Instruction Scheduling

Reordering instructions to avoid pipeline stalls and leverage forwarding/bypassing improves performance. Putting multi-cycle latency floating point ops early allows subsequent ops to overlap.

Reduce Memory Traffic

Accessing memory requires multi-cycle waits while the FPU pipelines stall. Minimize loads/stores by reusing data already in registers when possible. Prefetch data before use.

Exploit Parallelism

Look for opportunities to execute independent integer operations on the core pipeline concurrently with floating point ops on the FPU. This scales the total capabilities.

Function Inlining

Inlining small frequently used functions reduces call overhead. It exposes more scope for instruction scheduling and optimization to the compiler.

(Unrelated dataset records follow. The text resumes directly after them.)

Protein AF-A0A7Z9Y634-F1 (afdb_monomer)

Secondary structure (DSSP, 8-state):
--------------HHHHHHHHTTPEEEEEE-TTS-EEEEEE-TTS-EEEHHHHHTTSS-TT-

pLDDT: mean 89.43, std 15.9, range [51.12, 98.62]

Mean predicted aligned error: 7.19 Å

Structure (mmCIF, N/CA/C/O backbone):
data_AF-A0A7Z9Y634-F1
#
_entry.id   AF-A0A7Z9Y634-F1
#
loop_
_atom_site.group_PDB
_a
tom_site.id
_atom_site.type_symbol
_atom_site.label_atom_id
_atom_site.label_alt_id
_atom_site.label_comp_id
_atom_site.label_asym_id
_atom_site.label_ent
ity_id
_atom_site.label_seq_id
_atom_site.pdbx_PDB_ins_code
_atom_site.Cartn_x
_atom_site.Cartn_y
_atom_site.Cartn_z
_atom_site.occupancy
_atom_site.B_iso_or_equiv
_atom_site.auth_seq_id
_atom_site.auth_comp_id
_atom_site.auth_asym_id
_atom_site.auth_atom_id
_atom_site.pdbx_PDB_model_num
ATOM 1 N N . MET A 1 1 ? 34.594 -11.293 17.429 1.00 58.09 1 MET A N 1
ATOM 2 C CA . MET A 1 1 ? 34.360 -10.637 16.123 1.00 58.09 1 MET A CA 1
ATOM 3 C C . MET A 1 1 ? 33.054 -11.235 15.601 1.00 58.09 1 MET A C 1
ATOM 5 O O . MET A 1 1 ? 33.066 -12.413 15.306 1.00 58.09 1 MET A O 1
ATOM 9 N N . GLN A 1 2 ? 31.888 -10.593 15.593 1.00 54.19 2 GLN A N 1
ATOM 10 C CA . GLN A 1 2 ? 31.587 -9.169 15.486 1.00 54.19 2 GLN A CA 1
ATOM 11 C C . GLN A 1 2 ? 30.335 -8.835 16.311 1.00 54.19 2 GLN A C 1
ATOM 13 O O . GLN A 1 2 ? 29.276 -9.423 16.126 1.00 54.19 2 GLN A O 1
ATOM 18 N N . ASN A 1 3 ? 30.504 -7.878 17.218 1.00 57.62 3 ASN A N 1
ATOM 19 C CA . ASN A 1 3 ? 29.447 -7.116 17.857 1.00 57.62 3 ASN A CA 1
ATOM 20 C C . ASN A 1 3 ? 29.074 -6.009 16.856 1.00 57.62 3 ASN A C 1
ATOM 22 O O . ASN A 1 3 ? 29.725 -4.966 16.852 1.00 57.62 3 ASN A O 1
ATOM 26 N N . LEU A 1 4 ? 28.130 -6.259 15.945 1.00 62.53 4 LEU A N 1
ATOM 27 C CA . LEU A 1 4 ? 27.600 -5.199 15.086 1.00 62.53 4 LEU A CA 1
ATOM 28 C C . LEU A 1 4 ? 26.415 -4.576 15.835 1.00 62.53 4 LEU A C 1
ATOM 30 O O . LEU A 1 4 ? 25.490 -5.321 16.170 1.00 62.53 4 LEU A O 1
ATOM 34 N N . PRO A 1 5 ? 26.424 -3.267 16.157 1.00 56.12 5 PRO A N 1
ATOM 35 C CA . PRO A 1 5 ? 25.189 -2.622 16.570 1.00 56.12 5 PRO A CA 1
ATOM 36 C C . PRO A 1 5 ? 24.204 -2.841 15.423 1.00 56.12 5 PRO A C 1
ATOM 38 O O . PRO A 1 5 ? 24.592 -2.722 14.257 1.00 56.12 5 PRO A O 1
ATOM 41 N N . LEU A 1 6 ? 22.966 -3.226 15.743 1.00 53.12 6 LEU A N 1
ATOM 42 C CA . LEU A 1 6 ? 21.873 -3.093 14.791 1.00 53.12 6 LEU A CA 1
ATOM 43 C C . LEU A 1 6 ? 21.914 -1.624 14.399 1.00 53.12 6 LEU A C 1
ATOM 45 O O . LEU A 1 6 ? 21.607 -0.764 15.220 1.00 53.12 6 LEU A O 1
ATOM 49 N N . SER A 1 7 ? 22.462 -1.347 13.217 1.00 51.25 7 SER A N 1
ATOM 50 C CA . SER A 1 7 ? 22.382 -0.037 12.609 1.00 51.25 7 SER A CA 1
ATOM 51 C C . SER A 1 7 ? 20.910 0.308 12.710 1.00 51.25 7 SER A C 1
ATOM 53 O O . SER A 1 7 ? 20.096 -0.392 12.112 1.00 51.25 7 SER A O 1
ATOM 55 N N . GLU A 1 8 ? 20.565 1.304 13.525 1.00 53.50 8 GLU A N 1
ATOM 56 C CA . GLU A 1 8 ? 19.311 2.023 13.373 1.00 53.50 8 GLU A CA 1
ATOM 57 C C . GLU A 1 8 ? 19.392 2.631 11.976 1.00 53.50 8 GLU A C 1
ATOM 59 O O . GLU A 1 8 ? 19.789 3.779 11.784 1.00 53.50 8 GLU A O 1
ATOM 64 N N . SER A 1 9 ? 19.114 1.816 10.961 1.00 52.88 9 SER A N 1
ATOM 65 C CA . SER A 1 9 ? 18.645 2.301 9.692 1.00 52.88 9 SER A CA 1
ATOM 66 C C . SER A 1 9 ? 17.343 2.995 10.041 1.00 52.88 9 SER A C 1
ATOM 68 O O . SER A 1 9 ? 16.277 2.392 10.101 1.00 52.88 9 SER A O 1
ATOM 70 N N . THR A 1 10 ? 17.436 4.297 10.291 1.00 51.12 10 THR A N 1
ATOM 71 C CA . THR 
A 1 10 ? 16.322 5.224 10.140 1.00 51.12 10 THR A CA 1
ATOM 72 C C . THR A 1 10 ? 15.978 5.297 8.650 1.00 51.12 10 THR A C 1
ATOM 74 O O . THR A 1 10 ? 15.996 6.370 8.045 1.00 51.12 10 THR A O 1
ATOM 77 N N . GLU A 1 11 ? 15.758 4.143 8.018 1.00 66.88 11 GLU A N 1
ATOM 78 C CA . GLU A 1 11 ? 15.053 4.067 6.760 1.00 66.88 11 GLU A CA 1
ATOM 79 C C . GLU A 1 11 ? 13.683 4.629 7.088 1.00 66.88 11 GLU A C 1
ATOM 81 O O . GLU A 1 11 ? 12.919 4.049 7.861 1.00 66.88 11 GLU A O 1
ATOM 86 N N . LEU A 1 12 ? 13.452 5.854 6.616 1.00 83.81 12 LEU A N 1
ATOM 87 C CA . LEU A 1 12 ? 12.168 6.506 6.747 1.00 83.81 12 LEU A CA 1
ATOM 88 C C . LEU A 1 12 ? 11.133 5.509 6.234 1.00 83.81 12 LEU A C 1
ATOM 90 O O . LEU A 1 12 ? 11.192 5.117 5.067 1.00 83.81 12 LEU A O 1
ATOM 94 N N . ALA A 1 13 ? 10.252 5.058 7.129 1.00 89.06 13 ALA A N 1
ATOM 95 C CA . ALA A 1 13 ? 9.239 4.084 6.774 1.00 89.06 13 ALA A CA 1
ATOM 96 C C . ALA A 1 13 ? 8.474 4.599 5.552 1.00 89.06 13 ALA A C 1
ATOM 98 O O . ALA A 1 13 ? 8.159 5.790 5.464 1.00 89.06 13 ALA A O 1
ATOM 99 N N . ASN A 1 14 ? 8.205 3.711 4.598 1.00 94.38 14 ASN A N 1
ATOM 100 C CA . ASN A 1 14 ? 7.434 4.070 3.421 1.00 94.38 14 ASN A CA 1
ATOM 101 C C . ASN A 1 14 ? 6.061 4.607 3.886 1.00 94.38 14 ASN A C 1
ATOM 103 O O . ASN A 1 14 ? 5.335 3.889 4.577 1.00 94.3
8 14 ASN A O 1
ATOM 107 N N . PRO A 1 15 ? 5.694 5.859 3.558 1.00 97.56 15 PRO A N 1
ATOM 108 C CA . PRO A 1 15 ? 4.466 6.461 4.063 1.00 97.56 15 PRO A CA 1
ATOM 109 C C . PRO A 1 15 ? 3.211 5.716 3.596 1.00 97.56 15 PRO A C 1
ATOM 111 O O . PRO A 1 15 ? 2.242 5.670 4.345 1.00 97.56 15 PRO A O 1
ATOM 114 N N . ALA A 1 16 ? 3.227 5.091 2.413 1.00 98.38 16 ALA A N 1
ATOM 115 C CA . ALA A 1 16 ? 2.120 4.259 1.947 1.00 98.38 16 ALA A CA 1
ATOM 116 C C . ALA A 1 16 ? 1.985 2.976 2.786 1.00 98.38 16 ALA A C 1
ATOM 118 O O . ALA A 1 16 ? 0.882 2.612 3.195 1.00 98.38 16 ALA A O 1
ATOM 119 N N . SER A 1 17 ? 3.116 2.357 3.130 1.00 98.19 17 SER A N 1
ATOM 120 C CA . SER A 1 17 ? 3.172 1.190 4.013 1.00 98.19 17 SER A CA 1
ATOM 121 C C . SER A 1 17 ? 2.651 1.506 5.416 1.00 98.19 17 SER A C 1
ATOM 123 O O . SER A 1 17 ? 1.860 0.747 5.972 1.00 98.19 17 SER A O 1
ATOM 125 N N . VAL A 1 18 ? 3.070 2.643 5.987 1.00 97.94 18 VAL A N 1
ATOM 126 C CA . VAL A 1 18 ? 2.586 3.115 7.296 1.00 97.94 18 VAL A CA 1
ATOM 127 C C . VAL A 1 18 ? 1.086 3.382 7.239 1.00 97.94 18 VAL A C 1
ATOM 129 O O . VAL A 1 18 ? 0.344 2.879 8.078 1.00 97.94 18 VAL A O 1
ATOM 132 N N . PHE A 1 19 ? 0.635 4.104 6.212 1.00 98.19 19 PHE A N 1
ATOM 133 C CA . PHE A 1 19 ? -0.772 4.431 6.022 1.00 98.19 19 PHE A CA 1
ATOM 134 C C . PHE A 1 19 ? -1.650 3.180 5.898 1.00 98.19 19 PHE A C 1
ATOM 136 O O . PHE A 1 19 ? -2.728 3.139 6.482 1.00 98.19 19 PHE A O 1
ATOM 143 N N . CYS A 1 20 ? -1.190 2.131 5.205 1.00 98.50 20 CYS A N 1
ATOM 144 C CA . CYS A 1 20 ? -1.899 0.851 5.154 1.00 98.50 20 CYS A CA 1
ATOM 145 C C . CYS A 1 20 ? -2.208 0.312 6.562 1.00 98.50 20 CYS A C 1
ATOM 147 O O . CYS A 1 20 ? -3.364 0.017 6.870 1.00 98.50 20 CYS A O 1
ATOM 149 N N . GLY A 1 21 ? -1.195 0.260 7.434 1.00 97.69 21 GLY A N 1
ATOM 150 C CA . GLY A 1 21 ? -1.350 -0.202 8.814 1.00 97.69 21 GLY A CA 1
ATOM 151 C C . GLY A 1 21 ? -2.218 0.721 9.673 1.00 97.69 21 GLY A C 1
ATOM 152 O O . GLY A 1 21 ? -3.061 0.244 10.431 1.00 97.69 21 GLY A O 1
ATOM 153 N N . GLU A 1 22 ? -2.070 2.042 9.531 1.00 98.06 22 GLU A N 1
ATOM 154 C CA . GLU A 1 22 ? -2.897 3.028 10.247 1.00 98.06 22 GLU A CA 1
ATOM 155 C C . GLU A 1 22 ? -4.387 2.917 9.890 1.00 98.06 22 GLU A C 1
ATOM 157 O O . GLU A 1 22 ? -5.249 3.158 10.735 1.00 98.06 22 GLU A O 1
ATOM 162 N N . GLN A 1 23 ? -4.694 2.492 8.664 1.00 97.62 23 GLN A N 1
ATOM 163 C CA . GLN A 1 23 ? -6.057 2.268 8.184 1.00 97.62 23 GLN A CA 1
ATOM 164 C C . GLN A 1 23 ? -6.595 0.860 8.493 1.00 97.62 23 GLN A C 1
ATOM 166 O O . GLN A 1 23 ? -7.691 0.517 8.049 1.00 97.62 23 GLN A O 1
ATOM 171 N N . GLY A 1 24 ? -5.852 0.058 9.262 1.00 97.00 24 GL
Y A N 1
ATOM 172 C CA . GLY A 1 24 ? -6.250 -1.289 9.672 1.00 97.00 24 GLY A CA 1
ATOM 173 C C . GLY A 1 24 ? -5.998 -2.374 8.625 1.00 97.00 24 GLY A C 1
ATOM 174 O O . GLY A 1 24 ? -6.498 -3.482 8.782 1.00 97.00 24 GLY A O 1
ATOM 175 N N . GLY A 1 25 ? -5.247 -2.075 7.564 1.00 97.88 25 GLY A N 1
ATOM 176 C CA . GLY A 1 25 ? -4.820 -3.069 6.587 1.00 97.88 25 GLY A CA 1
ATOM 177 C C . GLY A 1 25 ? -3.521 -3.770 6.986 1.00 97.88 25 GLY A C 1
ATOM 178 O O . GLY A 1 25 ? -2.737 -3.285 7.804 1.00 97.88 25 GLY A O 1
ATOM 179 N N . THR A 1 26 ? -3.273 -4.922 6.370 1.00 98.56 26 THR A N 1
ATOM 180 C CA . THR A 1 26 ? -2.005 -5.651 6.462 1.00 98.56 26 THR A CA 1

Leverage Hardware Acceleration

Use the optimized floating point instructions for operations like exponents, logs, trig functions instead of software library approximations. This reduces code size and improves performance.

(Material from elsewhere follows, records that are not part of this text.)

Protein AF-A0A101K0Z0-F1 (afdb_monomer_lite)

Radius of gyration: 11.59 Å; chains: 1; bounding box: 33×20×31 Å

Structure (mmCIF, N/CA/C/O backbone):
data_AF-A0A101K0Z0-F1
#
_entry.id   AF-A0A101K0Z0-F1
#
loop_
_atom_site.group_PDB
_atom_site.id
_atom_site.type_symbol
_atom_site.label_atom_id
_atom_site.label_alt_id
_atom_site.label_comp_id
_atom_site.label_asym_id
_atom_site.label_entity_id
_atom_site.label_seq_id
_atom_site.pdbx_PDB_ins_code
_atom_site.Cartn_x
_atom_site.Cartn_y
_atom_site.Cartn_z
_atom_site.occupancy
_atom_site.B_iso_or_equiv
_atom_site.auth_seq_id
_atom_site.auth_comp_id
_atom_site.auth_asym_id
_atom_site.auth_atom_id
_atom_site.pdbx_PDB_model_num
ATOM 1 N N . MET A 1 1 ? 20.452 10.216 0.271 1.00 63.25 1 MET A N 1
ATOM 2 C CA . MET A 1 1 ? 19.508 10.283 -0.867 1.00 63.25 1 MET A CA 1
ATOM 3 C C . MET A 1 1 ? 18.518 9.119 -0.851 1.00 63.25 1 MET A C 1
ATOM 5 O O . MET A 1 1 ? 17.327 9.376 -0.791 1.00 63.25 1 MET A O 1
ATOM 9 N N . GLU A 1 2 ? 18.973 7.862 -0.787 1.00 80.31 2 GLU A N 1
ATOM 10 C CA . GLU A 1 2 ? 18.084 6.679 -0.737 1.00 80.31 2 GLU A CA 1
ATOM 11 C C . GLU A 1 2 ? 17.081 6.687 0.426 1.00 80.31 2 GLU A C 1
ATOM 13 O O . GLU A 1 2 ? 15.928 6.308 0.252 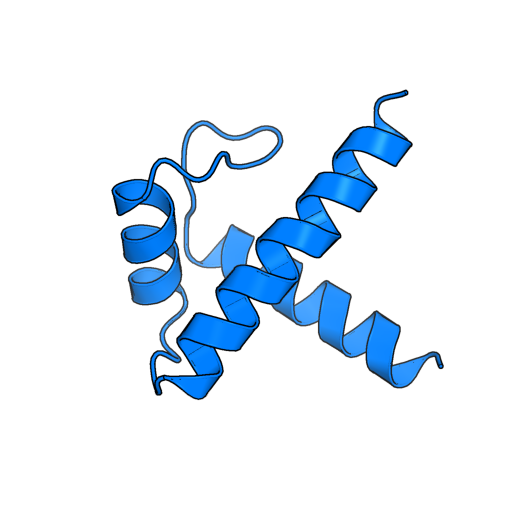1.00 80.31 2 GLU A O 1
ATOM 18 N N . ARG A 1 3 ? 17.488 7.168 1.607 1.00 84.12 3 ARG A N 1
ATOM 19 C CA . ARG A 1 3 ? 16.604 7.224 2.779 1.00 84.12 3 ARG A CA 1
ATOM 20 C C . ARG A 1 3 ? 15.433 8.198 2.608 1.00 84.12 3 ARG A C 1
ATOM 22 O O . ARG A 1 3 ? 14.313 7.837 2.938 1.00 84.12 3 ARG A O 1
ATOM 29 N N . ALA A 1 4 ? 15.682 9.361 2.006 1.00 89.25 4 ALA A N 1
ATOM 30 C CA . ALA A 1 4 ? 14.642 10.346 1.706 1.00 89.25 4 ALA A CA 1
ATOM 31 C C . ALA A 1 4 ? 13.664 9.830 0.636 1.00 89.25 4 ALA A C 1
ATOM 33 O O . ALA A 1 4 ? 12.455 9.987 0.769 1.00 89.25 4 ALA A O 1
ATOM 34 N N . LEU A 1 5 ? 14.170 9.145 -0.398 1.00 89.12 5 LEU A N 1
ATOM 35 C CA . LEU A 1 5 ? 13.320 8.517 -1.418 1.00 89.12 5 LEU A CA 1
ATOM 36 C C . LEU A 1 5 ? 12.454 7.398 -0.833 1.00 89.12 5 LEU A C 1
ATOM 38 O O . LEU A 1 5 ? 11.283 7.274 -1.189 1.00 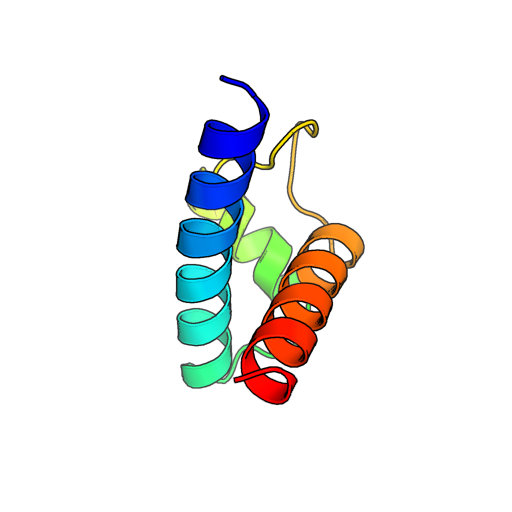89.12 5 LEU A O 1
ATOM 42 N N . LEU A 1 6 ? 13.012 6.601 0.080 1.00 89.69 6 LEU A N 1
ATOM 43 C CA . LEU A 1 6 ? 12.258 5.582 0.798 1.00 89.69 6 LEU A CA 1
ATOM 44 C C . LEU A 1 6 ? 11.160 6.202 1.675 1.00 89.69 6 LEU A C 1
ATOM 46 O O . LEU A 1 6 ? 10.061 5.661 1.730 1.00 89.69 6 LEU A O 1
ATOM 50 N N . GLU A 1 7 ? 11.435 7.316 2.349 1.00 91.81 7 GLU A N 1
ATOM 51 C CA . GLU A 1 7 ? 10.450 8.025 3.177 1.00 91.81 7 GLU A CA 1
ATOM 52 C C . GLU A 1 7 ? 9.292 8.573 2.338 1.00 91.81 7 GLU A C 1
ATOM 54 O O . GLU A 1 7 ? 8.141 8.246 2.629 1.00 91.81 7 GLU A O 1
ATOM 59 N N . ILE A 1 8 ? 9.592 9.268 1.234 1.00 92.81 8 ILE A N 1
ATOM 60 C CA . ILE A 1 8 ? 8.582 9.745 0.272 1.00 92.81 8 ILE A CA 1
ATOM 61 C C . ILE A 1 8 ? 7.747 8.575 -0.263 1.00 92.81 8 ILE A C 1
ATOM 63 O O . ILE A 1 8 ? 6.518 8.644 -0.324 1.00 92.81 8 ILE A O 1
ATOM 67 N N . PHE A 1 9 ? 8.402 7.468 -0.628 1.00 93.50 9 PHE A N 1
ATOM 68 C CA . PHE A 1 9 ? 7.707 6.264 -1.075 1.00 93.50 9 PHE A CA 1
ATOM 69 C C . PHE A 1 9 ? 6.749 5.730 -0.006 1.00 93.50 9 PHE A C 1
ATOM 71 O O . PHE A 1 9 ? 5.607 5.406 -0.323 1.00 93.50 9 PHE A O 1
ATOM 78 N N . LEU A 1 10 ? 7.201 5.613 1.244 1.00 93.81 10 LEU A N 1
ATOM 79 C CA . LEU A 1 10 ? 6.395 5.066 2.336 1.00 93.81 10 LEU A CA 1
ATOM 80 C C . LEU A 1 10 ? 5.196 5.956 2.668 1.00 93.81 10 LEU A C 1
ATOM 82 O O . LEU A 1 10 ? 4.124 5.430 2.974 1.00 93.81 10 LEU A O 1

Common Issues and Solutions

Here are some common issues faced when implementing floating point code on Cortex-M3 and potential solutions:

Floating Point Exceptions

Illegal operations can cause floating point exceptions like divide by zero, overflow, etc. Wrap code blocks sensitive to exceptions in exception handler code or selectively enable/disable exception generation.

Loss of Precision

Accumulating small floating point values can lose precision due to rounding and cancellations. Use higher precision accumulators or alternative algorithms to minimize loss of precision.

Numerical Stability

Subtle differences in floating point math can cause inconsistencies across platforms. Use stable algorithms and profile on target hardware to catch stability issues.

Code Size Bloat

Floating point instructions take more code space than integer equivalents. Use compiler options like -ffunction-sections to generate smaller code whenever floating point is used.

Fixed Point Encoding

Sometimes fixed point provides sufficient dynamic range at lower overhead. Profile applications to determine if fixed or float representation for a variable is preferred.

Performance Validation

Measure and validate real-time performance with profiling. Confirm floating point optimizations meet deadlines and do not cause timing violations.

Design Examples

Here are some examples of how floating point capabilities can be used to improve design implementations on Cortex-M3:

Digital Signal Processing

DSP algorithms use many repeated math operations like FIR filters, FFTs, matrix math etc that benefit greatly from floating point. The wide dynamic range avoids scaling issues.

Control Systems

Floating point works very well for control system computations. Controller state variables and gains can be represented accurately over a wide range without overflow or scaling.

Sensor Fusion in IoT

Combining data from multiple sensors to derive higher level information uses floating point math extensively. The high dynamic range handles fusion computations well.

Computer Vision

Vision involves large amounts of matrix math for filtering, edge detection, transformations etc. Floating point parallelism accelerates these operations.

Machine Learning

Many embedded ML applications use low precision integer math, but some benefit from floating point. Linear algebra operations involved in neural networks can leverage floating point.

Conclusion

The Cortex-M3 floating point unit enables high performance single precision floating point math needed in many embedded applications like DSP, control systems, and computer vision. Proper use of the 32-bit floating point instructions and efficient programming techniques allows developers to speed up execution of algorithms. Floating point parallelism with integer operations results in significant gains for suitable workloads. Overall, leveraging floating point in Cortex-M3 opens up headroom to implement more complex math-intensive software in resource constrained embedded devices.